As opções que temos neste momento são Montenegro e Pedro Nuno Santos. Como seria se a discussão fosse entre Centeno e Montenegro?”, interroga Vítor Cunha, atribuindo a “uma certa impreparação, fruto do acelerado da agenda”, os erros a que se vai assistindo em termos de comunicação. “É uma campanha fora de tempo, ninguém estava à espera. Por essa razão, também não tenha tido a preparação que nos tempos normais teria”, resume.

“A ERC deveria estar atenta a todos os meios, tradicionais e digitais, e exigir maior transparência nas sondagens”

Ao contrário das últimas legislativas, nas quais António Costa trabalhou com o consultor Luís Paixão Martins, e até das eleições internas do partido, nas quais Pedro Nuno Santos contou com o publicitário e consultor de comunicação João Gomes de Almeida, para as legislativas o PS optou pela máquina interna, não oficializando a contratação de nenhuma agência ou consultor de comunicação.

Do outro lado está António Cunha Vaz, fundador da CV&A, agora H/Advisors CV&A. “Estou a trabalhar com o PSD, integrado na campanha da AD. A campanha tem várias áreas de competência. As de estratégia de design e merchandising (imagem gráfica e suas aplicações), por exemplo, não estão nas nossas competências. Outras, como o research, preparação de dados, aconselhamento em comunicação e seguimento dos debates, sim”, concretiza.
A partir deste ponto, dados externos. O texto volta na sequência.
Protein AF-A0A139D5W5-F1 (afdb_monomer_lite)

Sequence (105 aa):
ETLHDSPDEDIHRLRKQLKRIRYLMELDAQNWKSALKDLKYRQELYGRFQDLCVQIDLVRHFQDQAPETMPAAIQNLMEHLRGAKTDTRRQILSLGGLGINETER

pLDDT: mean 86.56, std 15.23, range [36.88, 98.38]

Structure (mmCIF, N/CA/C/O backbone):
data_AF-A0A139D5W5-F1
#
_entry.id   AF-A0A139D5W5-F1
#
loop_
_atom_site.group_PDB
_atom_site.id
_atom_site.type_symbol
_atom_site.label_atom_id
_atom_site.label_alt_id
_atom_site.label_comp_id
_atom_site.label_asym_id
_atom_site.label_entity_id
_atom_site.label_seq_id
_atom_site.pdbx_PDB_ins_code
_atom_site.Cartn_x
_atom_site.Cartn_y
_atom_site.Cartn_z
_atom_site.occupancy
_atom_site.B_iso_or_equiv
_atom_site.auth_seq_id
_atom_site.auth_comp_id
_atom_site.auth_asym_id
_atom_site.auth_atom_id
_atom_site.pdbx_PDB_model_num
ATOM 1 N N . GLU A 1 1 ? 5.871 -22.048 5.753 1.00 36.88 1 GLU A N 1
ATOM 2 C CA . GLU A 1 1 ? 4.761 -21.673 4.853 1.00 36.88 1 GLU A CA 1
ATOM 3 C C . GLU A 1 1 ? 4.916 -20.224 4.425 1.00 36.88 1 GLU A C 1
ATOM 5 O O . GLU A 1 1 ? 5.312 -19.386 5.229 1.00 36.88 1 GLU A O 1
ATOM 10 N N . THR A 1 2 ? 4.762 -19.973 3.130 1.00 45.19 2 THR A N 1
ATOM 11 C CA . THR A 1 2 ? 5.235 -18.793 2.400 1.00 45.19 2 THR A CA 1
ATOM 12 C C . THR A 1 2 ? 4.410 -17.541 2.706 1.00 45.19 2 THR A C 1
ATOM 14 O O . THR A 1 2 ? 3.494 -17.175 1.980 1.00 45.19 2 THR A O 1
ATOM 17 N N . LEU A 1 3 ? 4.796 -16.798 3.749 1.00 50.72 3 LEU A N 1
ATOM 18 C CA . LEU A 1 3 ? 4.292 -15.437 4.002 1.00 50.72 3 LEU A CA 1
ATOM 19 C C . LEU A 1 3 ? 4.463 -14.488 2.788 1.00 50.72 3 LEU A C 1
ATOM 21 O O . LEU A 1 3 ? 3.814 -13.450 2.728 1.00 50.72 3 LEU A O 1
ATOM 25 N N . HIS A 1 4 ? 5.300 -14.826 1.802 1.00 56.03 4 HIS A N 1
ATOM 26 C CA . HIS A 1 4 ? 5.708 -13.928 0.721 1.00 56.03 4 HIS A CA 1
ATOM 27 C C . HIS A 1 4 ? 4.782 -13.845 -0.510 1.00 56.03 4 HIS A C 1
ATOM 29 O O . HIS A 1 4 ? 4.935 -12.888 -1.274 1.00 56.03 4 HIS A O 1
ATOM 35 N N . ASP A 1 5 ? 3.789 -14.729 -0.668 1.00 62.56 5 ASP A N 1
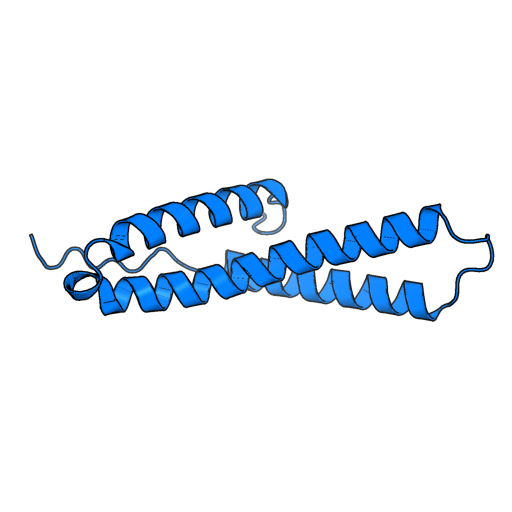ATOM 36 C CA . ASP A 1 5 ? 3.057 -14.889 -1.944 1.00 62.56 5 ASP A CA 1
ATOM 37 C C . ASP A 1 5 ? 1.669 -14.230 -2.010 1.00 62.56 5 ASP A C 1
ATOM 39 O O . ASP A 1 5 ? 0.955 -14.405 -2.995 1.00 62.56 5 ASP A O 1
ATOM 43 N N . SER A 1 6 ? 1.256 -13.443 -1.007 1.00 68.94 6 SER A N 1
ATOM 44 C CA . SER A 1 6 ? -0.054 -12.769 -1.078 1.00 68.94 6 SER A CA 1
ATOM 45 C C . SER A 1 6 ? -0.140 -11.841 -2.308 1.00 68.94 6 SER A C 1
ATOM 47 O O . SER A 1 6 ? 0.760 -11.022 -2.528 1.00 68.94 6 SER A O 1
ATOM 49 N N . PRO A 1 7 ? -1.187 -11.935 -3.144 1.00 86.75 7 PRO A N 1
ATOM 50 C CA . PRO A 1 7 ? -1.418 -10.978 -4.222 1.00 86.75 7 PRO A CA 1
ATOM 51 C C . PRO A 1 7 ? -1.517 -9.539 -3.695 1.00 86.75 7 PRO A C 1
ATOM 53 O O . PRO A 1 7 ? -2.083 -9.303 -2.627 1.00 86.75 7 PRO A O 1
ATOM 56 N N . ASP A 1 8 ? -1.018 -8.550 -4.448 1.00 91.69 8 ASP A N 1
ATOM 57 C CA . ASP A 1 8 ? -1.125 -7.132 -4.049 1.00 91.69 8 ASP A CA 1
ATOM 58 C C . ASP A 1 8 ? -2.581 -6.707 -3.800 1.00 91.69 8 ASP A C 1
ATOM 60 O O . ASP A 1 8 ? -2.857 -5.905 -2.905 1.00 91.69 8 ASP A O 1
ATOM 64 N N . GLU A 1 9 ? -3.518 -7.288 -4.553 1.00 90.19 9 GLU A N 1
ATOM 65 C CA . GLU A 1 9 ? -4.949 -7.017 -4.416 1.00 90.19 9 GLU A CA 1
ATOM 66 C C . GLU A 1 9 ? -5.507 -7.457 -3.055 1.00 90.19 9 GLU A C 1
ATOM 68 O O . GLU A 1 9 ? -6.410 -6.813 -2.524 1.00 90.19 9 GLU A O 1
ATOM 73 N N . ASP A 1 10 ? -4.948 -8.493 -2.423 1.00 92.19 10 ASP A N 1
ATOM 74 C CA . ASP A 1 10 ? -5.371 -8.890 -1.077 1.00 92.19 10 ASP A CA 1
ATOM 75 C C . ASP A 1 10 ? -4.957 -7.841 -0.036 1.00 92.19 10 ASP A C 1
ATOM 77 O O . ASP A 1 10 ? -5.758 -7.471 0.829 1.00 92.19 10 ASP A O 1
ATOM 81 N N . ILE A 1 11 ? -3.748 -7.281 -0.163 1.00 92.44 11 ILE A N 1
ATOM 82 C CA . ILE A 1 11 ? -3.276 -6.165 0.672 1.00 92.44 11 ILE A CA 1
ATOM 83 C C . ILE A 1 11 ? -4.131 -4.914 0.409 1.00 92.44 11 ILE A C 1
ATOM 85 O O . ILE A 1 11 ? -4.514 -4.201 1.344 1.00 92.44 11 ILE A O 1
ATOM 89 N N . HIS A 1 12 ? -4.506 -4.667 -0.848 1.00 92.88 12 HIS A N 1
ATOM 90 C CA . HIS A 1 12 ? -5.402 -3.576 -1.225 1.00 92.88 12 HIS A CA 1
ATOM 91 C C . HIS A 1 12 ? -6.817 -3.739 -0.638 1.00 92.88 12 HIS A C 1
ATOM 93 O O . HIS A 1 12 ? -7.402 -2.780 -0.113 1.00 92.88 12 HIS A O 1
ATOM 99 N N . ARG A 1 13 ? -7.370 -4.956 -0.665 1.00 93.75 13 ARG A N 1
ATOM 100 C CA . ARG A 1 13 ? -8.661 -5.288 -0.050 1.00 93.75 13 ARG A CA 1
ATOM 101 C C . ARG A 1 13 ? -8.614 -5.084 1.461 1.00 93.75 13 ARG A C 1
ATOM 103 O O . ARG A 1 13 ? -9.507 -4.428 2.007 1.00 93.75 13 ARG A O 1
ATOM 110 N N . LEU A 1 14 ? -7.555 -5.552 2.120 1.00 92.38 14 LEU A N 1
ATOM 111 C CA . LEU A 1 14 ? -7.351 -5.362 3.556 1.00 92.38 14 LEU A CA 1
ATOM 112 C C . LEU A 1 14 ? -7.256 -3.873 3.924 1.00 92.38 14 LEU A C 1
ATOM 114 O O . LEU A 1 14 ? -7.912 -3.421 4.864 1.00 92.38 14 LEU A O 1
ATOM 118 N N . ARG A 1 15 ? -6.553 -3.062 3.121 1.00 94.38 15 ARG A N 1
ATOM 119 C CA . ARG A 1 15 ? -6.524 -1.598 3.279 1.00 94.38 15 ARG A CA 1
ATOM 120 C C . ARG A 1 15 ? -7.929 -0.988 3.259 1.00 94.38 15 ARG A C 1
ATOM 122 O O . ARG A 1 15 ? -8.244 -0.142 4.098 1.00 94.38 15 ARG A O 1
ATOM 129 N N . LYS A 1 16 ? -8.789 -1.396 2.317 1.00 95.56 16 LYS A N 1
ATOM 130 C CA . LYS A 1 16 ? -10.184 -0.915 2.244 1.00 95.56 16 LYS A CA 1
ATOM 131 C C . LYS A 1 16 ? -10.973 -1.301 3.498 1.00 95.56 16 LYS A C 1
ATOM 133 O O . LYS A 1 16 ? -11.711 -0.467 4.019 1.00 95.56 16 LYS A O 1
ATOM 138 N N . GLN A 1 17 ? -10.802 -2.524 3.999 1.00 94.50 17 GLN A N 1
ATOM 139 C CA . GLN A 1 17 ? -11.455 -2.983 5.230 1.00 94.50 17 GLN A CA 1
ATOM 140 C C . GLN A 1 17 ? -10.999 -2.175 6.452 1.00 94.50 17 GLN A C 1
ATOM 142 O O . GLN A 1 17 ? -11.842 -1.674 7.192 1.00 94.50 17 GLN A O 1
ATOM 147 N N . LEU A 1 18 ? -9.694 -1.934 6.609 1.00 93.19 18 LEU A N 1
ATOM 148 C CA . LEU A 1 18 ? -9.166 -1.098 7.693 1.00 93.19 18 LEU A CA 1
ATOM 149 C C . LEU A 1 18 ? -9.679 0.344 7.623 1.00 93.19 18 LEU A C 1
ATOM 151 O O . LEU A 1 18 ? -9.939 0.947 8.663 1.00 93.19 18 LEU A O 1
ATOM 155 N N . LYS A 1 19 ? -9.860 0.912 6.420 1.00 95.00 19 LYS A N 1
ATOM 156 C CA . LYS A 1 19 ? -10.511 2.225 6.257 1.00 95.00 19 LYS A CA 1
ATOM 157 C C . LYS A 1 19 ? -11.938 2.219 6.791 1.00 95.00 19 LYS A C 1
ATOM 159 O O . LYS A 1 19 ? -12.289 3.119 7.542 1.00 95.00 19 LYS A O 1
ATOM 164 N N . ARG A 1 20 ? -12.727 1.197 6.451 1.00 96.31 20 ARG A N 1
ATOM 165 C CA . ARG A 1 20 ? -14.111 1.056 6.929 1.00 96.31 20 ARG A CA 1
ATOM 166 C C . ARG A 1 20 ? -14.175 0.929 8.452 1.00 96.31 20 ARG A C 1
ATOM 168 O O . ARG A 1 20 ? -14.950 1.647 9.068 1.00 96.31 20 ARG A O 1
ATOM 175 N N . ILE A 1 21 ? -13.324 0.092 9.052 1.00 93.50 21 ILE A N 1
ATOM 176 C CA . ILE A 1 21 ? -13.253 -0.075 10.514 1.00 93.50 21 ILE A CA 1
ATOM 177 C C . ILE A 1 21 ? -12.905 1.253 11.194 1.00 93.50 21 ILE A C 1
ATOM 179 O O . ILE A 1 21 ? -13.592 1.655 12.128 1.00 93.50 21 ILE A O 1
ATOM 183 N N . ARG A 1 22 ? -11.890 1.975 10.694 1.00 94.38 22 ARG A N 1
ATOM 184 C CA . ARG A 1 22 ? -11.539 3.296 11.236 1.00 94.38 22 ARG A CA 1
ATOM 185 C C . ARG A 1 22 ? -12.713 4.268 11.152 1.00 94.38 22 ARG A C 1
ATOM 187 O O . ARG A 1 22 ? -12.987 4.934 12.137 1.00 94.38 22 ARG A O 1
ATOM 194 N 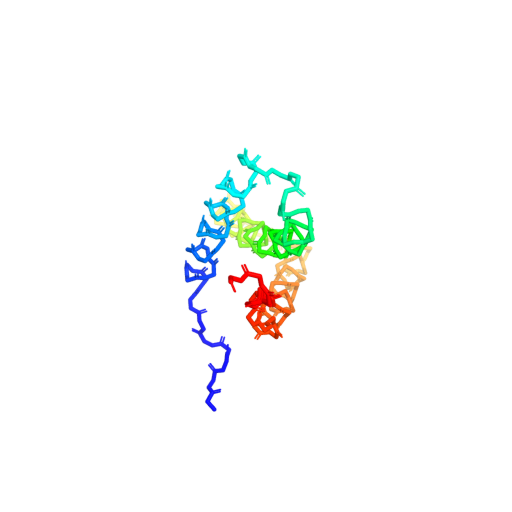N . TYR A 1 23 ? -13.399 4.340 10.012 1.00 95.81 23 TYR A N 1
ATOM 195 C CA . TYR A 1 23 ? -14.536 5.249 9.848 1.00 95.81 23 TYR A CA 1
ATOM 196 C C . TYR A 1 23 ? -15.675 4.946 10.824 1.00 95.81 23 TYR A C 1
ATOM 198 O O . TYR A 1 23 ? -16.286 5.876 11.334 1.00 95.81 23 TYR A O 1
ATOM 206 N N . LEU A 1 24 ? -15.923 3.670 11.132 1.00 95.25 24 LEU A N 1
ATOM 207 C CA . LEU A 1 24 ? -16.887 3.289 12.166 1.00 95.25 24 LEU A CA 1
ATOM 208 C C . LEU A 1 24 ? -16.423 3.717 13.564 1.00 95.25 24 LEU A C 1
ATOM 210 O O . LEU A 1 24 ? -17.208 4.283 14.312 1.00 95.25 24 LEU A O 1
ATOM 214 N N . MET A 1 25 ? -15.150 3.503 13.905 1.00 93.56 25 MET A N 1
ATOM 215 C CA . MET A 1 25 ? -14.590 3.936 15.194 1.00 93.56 25 MET A CA 1
ATOM 216 C C . MET A 1 25 ? -14.552 5.463 15.349 1.00 93.56 25 MET A C 1
ATOM 218 O O . MET A 1 25 ? -14.674 5.973 16.457 1.00 93.56 25 MET A O 1
ATOM 222 N N . GLU A 1 26 ? -14.397 6.209 14.253 1.00 94.75 26 GLU A N 1
ATOM 223 C CA . GLU A 1 26 ? -14.417 7.676 14.261 1.00 94.75 26 GLU A CA 1
ATOM 224 C C . GLU A 1 26 ? -15.791 8.255 14.633 1.00 94.75 26 GLU A C 1
ATOM 226 O O . GLU A 1 26 ? -15.840 9.391 15.100 1.00 94.75 26 GLU A O 1
ATOM 231 N N . LEU A 1 27 ? -16.877 7.478 14.512 1.00 95.94 27 LEU A N 1
ATOM 232 C CA . LEU A 1 27 ? -18.206 7.876 14.998 1.00 95.94 27 LEU A CA 1
ATOM 233 C C . LEU A 1 27 ? -18.258 8.024 16.526 1.00 95.94 27 LEU A C 1
ATOM 235 O O . LEU A 1 27 ? -19.074 8.787 17.031 1.00 95.94 27 LEU A O 1
ATOM 239 N N . ASP A 1 28 ? -17.376 7.328 17.248 1.00 94.38 28 ASP A N 1
ATOM 240 C CA . ASP A 1 28 ? -17.250 7.385 18.705 1.00 94.38 28 ASP A CA 1
ATOM 241 C C . ASP A 1 28 ? -15.772 7.505 19.116 1.00 94.38 28 ASP A C 1
ATOM 243 O O . ASP A 1 28 ? -15.197 6.717 19.871 1.00 94.38 28 ASP A O 1
ATOM 247 N N . ALA A 1 29 ? -15.101 8.508 18.549 1.00 91.50 29 ALA A N 1
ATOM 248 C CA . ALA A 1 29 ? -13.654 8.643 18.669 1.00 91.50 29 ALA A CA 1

Para António Cunha Vaz, que não fala de questões estratégicas, táticas ou até do principal opositor – pelo menos diretamente – o candidato para o qual trabalha “tem larga experiência política e nenhum ónus de decisões precipitadas ou de ziguezagues conforme as ocasiões. Tem o que gostamos: seriedade, constância, ambição de construir um país mais justo, com uma economia distributiva, com respeito por todos, com política de atração de imigração com dignidade mas controlada e que respeite a nossa cultura, uma política de educação, de saúde e de habitação claras e sem complexos ideológicos, preocupação com a cultura, transição digital, a igualdade de género e, por último, mas não menos importante, uma clara exclusão de extremismos fáceis, homofóbicos, racistas ou xenófobos”, descreve quando questionado sobre os desafios acrescidos do PSD nestas eleições, na quais, tal como o PS, tem um candidato estreante neste papel.

A escalada da desinformação, e as sondagens – que impactam o sentido de voto – são uma preocupação para António Cunha Vaz. “A ERC deveria estar atenta a todos os meios, tradicionais e digitais. Devia exigir maior transparência nas sondagens e obrigar a que estas empresas divulgassem quem são os donos. Tal como as agências de comunicação deveriam ser escrutinadas e certos partidos políticos como o Chega deveriam ser responsabilizados pela difusão de informações falsas”, defende António Cunha Vaz.

“Por exemplo, comparar sondagens por telemóvel com presenciais, amostras de 2500 pessoas com outras de 400 e apresentar tudo como se a mesma realidade retratasse é enganar os portugueses. Para não falar das sondagens falsas que circulam nas redes sociais”, atira o fundador da CV&A.